PROMPT |
Restate word for word the lines of the records below, starting at the line that contains "ATOM 147 N N" and ending at the line that contains "ATOM 149 C C", with both of those lines included and nothing else.

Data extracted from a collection
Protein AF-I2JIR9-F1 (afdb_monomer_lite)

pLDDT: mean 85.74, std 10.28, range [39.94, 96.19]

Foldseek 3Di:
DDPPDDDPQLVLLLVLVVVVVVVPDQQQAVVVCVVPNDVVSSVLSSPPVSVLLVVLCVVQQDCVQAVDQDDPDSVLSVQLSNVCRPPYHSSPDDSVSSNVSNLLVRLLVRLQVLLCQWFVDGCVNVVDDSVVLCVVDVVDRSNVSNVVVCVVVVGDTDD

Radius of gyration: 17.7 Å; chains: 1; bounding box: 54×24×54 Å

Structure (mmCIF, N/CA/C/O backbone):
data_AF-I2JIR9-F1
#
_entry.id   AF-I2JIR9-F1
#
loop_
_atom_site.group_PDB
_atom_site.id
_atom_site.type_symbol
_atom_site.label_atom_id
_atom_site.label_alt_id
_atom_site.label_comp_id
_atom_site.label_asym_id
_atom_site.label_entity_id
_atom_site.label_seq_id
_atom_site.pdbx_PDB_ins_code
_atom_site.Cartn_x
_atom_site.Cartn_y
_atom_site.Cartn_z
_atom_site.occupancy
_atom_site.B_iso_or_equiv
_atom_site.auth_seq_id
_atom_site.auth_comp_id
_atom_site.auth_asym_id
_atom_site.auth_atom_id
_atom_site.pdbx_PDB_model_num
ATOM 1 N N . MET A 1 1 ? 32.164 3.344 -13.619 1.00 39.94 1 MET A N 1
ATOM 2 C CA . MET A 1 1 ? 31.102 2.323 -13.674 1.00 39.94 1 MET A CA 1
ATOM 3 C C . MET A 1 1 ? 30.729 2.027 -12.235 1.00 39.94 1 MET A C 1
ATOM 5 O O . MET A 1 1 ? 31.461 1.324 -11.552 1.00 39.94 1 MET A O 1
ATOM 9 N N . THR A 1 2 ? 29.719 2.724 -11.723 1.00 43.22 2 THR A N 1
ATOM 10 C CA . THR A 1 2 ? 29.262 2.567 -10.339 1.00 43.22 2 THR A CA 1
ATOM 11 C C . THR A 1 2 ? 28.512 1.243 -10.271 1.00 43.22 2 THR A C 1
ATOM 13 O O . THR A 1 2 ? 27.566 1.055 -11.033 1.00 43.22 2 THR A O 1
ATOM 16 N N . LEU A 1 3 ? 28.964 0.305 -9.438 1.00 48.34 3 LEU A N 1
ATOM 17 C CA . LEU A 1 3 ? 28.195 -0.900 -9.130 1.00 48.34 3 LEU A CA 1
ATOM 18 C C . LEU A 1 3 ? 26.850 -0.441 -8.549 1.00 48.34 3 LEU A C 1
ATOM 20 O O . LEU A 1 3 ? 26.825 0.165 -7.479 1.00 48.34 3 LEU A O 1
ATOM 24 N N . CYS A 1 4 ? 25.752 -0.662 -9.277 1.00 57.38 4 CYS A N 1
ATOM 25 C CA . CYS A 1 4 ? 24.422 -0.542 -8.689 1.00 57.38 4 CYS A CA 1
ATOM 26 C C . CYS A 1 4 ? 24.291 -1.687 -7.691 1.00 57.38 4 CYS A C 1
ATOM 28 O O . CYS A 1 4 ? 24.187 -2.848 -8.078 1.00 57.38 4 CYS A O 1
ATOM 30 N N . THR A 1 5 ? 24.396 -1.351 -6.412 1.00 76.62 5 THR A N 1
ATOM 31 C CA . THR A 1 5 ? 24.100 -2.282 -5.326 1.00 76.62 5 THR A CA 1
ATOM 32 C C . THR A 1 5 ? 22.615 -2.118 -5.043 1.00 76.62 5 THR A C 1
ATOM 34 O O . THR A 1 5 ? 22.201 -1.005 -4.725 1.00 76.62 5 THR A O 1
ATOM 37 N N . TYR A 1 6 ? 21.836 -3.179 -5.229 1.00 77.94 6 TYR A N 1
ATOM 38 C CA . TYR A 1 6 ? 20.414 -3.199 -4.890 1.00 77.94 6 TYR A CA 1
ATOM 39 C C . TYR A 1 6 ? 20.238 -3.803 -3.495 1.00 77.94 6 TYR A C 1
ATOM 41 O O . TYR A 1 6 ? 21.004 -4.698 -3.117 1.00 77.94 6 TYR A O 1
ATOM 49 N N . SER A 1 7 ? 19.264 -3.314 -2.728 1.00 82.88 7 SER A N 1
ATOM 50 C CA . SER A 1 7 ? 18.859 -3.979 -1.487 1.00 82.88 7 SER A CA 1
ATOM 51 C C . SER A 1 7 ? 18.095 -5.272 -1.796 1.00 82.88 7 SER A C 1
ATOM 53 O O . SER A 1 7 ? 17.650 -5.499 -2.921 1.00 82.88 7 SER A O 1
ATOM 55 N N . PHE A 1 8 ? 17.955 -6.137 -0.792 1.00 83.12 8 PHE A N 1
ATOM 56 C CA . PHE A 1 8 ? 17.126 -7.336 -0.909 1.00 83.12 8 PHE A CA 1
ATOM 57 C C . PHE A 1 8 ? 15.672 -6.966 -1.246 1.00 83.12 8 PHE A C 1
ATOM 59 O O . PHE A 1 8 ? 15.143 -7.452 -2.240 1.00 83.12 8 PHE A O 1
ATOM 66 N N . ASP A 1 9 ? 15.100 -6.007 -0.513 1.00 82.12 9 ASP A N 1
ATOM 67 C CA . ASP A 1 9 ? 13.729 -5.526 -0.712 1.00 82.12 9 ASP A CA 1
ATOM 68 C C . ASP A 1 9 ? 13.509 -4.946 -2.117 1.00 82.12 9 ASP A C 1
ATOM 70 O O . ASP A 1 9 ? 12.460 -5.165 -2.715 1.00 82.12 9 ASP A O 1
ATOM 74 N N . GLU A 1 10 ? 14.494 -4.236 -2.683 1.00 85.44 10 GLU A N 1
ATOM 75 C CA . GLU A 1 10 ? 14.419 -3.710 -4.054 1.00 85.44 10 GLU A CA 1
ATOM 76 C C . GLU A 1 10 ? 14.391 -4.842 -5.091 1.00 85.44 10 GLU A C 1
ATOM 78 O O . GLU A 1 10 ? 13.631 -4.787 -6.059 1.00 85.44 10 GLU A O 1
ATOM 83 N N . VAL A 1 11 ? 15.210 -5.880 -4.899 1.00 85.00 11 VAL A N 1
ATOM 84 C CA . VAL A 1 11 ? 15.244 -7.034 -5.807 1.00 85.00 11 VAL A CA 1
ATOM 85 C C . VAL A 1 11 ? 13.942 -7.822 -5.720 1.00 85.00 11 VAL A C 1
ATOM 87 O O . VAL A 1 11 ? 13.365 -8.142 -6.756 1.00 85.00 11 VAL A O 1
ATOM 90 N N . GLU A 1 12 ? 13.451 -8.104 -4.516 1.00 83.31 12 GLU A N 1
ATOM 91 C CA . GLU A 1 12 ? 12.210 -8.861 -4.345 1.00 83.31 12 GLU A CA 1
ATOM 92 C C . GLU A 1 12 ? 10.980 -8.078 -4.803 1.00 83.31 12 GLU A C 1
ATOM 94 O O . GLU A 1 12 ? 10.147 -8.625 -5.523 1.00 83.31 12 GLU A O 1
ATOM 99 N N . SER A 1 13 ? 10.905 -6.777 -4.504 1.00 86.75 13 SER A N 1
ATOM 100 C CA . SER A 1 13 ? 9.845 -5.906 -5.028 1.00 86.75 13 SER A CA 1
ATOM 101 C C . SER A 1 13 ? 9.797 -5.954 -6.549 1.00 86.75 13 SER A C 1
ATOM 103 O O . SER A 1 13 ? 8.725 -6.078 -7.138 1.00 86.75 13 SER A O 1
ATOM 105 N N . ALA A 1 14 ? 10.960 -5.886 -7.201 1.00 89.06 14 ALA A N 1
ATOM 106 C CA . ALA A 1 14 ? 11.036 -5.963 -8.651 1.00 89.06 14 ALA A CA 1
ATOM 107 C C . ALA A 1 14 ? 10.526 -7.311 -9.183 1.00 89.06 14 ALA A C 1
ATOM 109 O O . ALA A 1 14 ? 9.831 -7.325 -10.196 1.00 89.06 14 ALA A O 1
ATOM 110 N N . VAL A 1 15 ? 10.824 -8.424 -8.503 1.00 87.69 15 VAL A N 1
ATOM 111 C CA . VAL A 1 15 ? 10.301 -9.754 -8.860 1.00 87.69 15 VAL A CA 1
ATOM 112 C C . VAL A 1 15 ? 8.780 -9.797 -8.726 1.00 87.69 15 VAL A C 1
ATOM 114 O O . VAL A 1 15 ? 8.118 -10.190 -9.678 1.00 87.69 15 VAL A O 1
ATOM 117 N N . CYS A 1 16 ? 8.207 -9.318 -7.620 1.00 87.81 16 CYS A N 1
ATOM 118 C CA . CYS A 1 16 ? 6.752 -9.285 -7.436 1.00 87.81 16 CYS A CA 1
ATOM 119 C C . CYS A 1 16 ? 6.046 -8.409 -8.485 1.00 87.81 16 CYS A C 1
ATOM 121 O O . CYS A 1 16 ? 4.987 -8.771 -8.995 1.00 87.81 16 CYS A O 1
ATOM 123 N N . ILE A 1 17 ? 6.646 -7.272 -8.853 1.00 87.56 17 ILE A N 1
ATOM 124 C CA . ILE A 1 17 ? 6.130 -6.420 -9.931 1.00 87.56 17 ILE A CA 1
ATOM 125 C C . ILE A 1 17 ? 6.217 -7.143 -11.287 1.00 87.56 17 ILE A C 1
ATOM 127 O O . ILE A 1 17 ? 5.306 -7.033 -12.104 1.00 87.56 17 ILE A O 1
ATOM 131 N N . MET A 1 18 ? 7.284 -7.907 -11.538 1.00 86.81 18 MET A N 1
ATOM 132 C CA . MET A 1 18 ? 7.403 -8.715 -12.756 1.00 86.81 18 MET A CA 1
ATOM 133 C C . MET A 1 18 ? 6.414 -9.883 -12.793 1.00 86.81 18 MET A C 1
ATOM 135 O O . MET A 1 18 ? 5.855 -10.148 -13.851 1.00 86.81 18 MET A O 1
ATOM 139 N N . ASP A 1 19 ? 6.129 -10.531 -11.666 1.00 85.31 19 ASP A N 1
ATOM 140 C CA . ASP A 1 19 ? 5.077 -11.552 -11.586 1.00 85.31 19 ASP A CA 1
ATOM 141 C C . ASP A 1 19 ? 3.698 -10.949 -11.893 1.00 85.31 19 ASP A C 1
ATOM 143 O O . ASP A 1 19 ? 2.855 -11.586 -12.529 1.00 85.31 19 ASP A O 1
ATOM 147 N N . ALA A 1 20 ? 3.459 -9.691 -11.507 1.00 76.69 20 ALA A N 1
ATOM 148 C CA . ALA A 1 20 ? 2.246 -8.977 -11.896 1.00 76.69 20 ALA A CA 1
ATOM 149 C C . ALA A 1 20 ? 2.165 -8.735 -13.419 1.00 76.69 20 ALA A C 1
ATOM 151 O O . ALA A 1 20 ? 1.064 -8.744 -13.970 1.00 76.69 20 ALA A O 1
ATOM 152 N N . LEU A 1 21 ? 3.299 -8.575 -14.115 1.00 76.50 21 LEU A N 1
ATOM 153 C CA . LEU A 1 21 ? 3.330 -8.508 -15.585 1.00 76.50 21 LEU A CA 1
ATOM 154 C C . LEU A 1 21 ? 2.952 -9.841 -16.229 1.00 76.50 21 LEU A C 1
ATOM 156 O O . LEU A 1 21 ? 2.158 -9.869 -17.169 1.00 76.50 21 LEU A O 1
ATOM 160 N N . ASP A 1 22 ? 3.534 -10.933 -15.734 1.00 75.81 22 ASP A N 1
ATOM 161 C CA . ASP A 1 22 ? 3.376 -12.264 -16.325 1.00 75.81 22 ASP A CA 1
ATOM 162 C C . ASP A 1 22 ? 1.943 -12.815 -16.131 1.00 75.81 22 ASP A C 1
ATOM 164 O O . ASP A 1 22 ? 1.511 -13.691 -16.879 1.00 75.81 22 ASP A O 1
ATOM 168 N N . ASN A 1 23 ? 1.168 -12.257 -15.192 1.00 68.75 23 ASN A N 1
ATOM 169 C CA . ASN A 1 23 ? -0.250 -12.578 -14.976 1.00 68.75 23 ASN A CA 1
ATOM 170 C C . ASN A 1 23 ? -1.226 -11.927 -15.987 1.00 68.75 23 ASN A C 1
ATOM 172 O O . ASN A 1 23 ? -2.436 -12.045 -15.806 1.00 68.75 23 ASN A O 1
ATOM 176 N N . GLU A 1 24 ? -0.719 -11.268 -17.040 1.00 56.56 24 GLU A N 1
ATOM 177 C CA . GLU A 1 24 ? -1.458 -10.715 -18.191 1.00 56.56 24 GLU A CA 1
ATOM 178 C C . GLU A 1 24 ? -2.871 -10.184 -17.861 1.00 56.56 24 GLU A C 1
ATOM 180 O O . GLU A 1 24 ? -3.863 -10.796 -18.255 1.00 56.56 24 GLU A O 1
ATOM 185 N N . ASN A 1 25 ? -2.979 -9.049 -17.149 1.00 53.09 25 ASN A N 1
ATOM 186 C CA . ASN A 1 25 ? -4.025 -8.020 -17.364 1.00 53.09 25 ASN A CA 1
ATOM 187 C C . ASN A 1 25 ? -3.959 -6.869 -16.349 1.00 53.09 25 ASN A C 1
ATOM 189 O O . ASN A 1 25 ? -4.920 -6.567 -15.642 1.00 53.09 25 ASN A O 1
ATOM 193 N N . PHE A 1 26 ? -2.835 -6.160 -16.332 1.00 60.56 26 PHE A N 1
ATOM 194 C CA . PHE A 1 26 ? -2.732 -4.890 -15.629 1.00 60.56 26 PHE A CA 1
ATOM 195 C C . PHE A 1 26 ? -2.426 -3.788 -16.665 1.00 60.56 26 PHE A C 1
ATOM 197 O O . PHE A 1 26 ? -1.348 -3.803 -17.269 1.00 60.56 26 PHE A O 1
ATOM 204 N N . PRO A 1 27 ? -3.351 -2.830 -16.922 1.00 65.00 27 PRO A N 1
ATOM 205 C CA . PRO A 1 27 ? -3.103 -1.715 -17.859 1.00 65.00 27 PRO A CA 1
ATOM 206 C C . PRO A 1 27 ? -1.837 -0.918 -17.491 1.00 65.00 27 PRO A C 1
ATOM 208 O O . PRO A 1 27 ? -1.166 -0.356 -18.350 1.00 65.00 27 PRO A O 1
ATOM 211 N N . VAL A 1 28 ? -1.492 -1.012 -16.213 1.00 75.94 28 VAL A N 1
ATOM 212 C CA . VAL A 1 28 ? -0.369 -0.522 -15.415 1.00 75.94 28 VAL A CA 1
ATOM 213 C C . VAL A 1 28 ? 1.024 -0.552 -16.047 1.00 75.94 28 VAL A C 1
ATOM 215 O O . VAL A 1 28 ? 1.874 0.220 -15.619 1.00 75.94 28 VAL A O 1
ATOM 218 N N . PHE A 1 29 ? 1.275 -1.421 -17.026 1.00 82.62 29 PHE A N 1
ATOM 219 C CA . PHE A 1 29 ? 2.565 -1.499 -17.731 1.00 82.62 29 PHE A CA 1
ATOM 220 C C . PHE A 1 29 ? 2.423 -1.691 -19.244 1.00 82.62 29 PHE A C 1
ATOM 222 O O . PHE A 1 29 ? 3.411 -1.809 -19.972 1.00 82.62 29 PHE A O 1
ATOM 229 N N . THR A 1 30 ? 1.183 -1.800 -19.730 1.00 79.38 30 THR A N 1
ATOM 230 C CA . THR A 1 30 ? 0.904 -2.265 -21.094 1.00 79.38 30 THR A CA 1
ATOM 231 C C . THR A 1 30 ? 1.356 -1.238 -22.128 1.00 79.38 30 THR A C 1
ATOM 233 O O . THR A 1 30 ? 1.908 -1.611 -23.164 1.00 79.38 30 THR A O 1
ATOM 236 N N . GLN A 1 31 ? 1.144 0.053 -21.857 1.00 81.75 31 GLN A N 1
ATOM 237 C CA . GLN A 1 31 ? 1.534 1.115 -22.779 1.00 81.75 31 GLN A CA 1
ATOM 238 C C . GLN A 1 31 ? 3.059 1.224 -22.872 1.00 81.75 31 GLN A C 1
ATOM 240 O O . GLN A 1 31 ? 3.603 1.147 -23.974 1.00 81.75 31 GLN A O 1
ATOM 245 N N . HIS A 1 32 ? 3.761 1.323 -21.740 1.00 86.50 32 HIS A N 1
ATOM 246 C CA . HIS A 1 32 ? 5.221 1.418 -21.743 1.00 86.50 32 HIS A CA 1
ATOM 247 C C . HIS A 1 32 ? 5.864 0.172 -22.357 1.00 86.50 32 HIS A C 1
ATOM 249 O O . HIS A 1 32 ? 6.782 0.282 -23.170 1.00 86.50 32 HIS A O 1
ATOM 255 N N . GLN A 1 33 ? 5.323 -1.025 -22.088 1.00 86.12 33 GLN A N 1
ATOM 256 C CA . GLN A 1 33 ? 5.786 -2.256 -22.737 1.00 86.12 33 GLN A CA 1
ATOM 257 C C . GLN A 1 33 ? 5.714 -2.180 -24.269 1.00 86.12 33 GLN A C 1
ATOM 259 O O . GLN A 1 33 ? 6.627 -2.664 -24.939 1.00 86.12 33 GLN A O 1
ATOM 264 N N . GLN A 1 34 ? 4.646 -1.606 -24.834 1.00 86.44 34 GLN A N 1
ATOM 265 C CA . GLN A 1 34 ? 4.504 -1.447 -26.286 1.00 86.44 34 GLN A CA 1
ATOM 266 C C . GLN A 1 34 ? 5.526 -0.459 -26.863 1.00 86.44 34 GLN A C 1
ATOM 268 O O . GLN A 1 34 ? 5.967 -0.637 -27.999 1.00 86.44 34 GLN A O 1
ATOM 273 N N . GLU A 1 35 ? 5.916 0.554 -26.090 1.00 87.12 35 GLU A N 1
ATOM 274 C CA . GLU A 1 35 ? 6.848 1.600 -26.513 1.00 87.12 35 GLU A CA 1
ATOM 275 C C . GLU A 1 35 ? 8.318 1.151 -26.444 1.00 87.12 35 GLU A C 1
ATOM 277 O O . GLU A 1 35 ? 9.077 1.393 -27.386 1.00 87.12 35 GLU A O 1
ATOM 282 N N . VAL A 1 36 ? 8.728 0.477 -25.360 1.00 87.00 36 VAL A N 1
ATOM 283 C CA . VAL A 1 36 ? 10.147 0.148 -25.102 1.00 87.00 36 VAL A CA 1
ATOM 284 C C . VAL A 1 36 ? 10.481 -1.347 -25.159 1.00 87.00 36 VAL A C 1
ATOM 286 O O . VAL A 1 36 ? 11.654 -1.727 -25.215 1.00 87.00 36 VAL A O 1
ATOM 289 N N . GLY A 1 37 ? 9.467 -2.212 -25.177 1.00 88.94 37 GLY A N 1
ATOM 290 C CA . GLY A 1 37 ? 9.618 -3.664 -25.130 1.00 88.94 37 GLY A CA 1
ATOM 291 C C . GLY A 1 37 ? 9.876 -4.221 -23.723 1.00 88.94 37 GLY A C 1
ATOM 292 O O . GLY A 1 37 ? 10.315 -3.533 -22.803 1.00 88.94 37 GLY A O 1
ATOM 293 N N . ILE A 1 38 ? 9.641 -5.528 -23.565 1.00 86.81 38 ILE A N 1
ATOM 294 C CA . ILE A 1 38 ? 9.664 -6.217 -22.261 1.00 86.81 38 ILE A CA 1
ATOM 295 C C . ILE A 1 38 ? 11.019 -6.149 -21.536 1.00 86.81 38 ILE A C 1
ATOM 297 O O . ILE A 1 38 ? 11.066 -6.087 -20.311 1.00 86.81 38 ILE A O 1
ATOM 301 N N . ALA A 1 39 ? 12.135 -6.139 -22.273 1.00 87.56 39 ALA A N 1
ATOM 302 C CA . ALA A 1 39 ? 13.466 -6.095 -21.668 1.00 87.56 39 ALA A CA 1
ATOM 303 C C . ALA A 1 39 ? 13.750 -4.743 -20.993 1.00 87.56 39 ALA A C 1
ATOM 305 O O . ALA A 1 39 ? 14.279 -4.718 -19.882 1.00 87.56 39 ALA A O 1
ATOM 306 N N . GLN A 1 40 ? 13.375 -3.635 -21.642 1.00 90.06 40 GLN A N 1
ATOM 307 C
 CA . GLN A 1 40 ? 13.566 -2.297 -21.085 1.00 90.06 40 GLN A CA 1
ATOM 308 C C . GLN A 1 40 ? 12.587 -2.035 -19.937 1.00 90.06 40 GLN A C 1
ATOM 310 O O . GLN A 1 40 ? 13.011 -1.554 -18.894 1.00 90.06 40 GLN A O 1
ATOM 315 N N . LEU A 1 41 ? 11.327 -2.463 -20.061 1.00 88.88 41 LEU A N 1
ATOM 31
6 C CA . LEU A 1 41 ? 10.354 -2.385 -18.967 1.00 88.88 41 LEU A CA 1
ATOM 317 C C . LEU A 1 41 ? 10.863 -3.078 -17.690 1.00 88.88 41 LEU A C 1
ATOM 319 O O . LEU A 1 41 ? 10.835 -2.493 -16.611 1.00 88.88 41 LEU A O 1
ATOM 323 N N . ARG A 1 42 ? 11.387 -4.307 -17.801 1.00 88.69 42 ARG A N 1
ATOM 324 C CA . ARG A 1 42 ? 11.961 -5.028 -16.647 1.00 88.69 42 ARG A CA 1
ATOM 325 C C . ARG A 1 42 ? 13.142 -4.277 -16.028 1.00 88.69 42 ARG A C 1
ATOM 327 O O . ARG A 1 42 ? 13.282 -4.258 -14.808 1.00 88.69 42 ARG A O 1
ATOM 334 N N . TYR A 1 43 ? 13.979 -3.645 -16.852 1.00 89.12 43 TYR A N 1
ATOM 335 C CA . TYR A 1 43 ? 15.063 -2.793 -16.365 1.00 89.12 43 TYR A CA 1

ANSWER AREA |
ATOM 147 N N . ALA A 1 20 ? 3.459 -9.691 -11.507 1.00 76.69 20 ALA A N 1
ATOM 148 C CA . ALA A 1 20 ? 2.246 -8.977 -11.896 1.00 76.69 20 ALA A CA 1
ATOM 149 C C . ALA A 1 20 ? 2.165 -8.735 -13.419 1.00 76.69 20 ALA A C 1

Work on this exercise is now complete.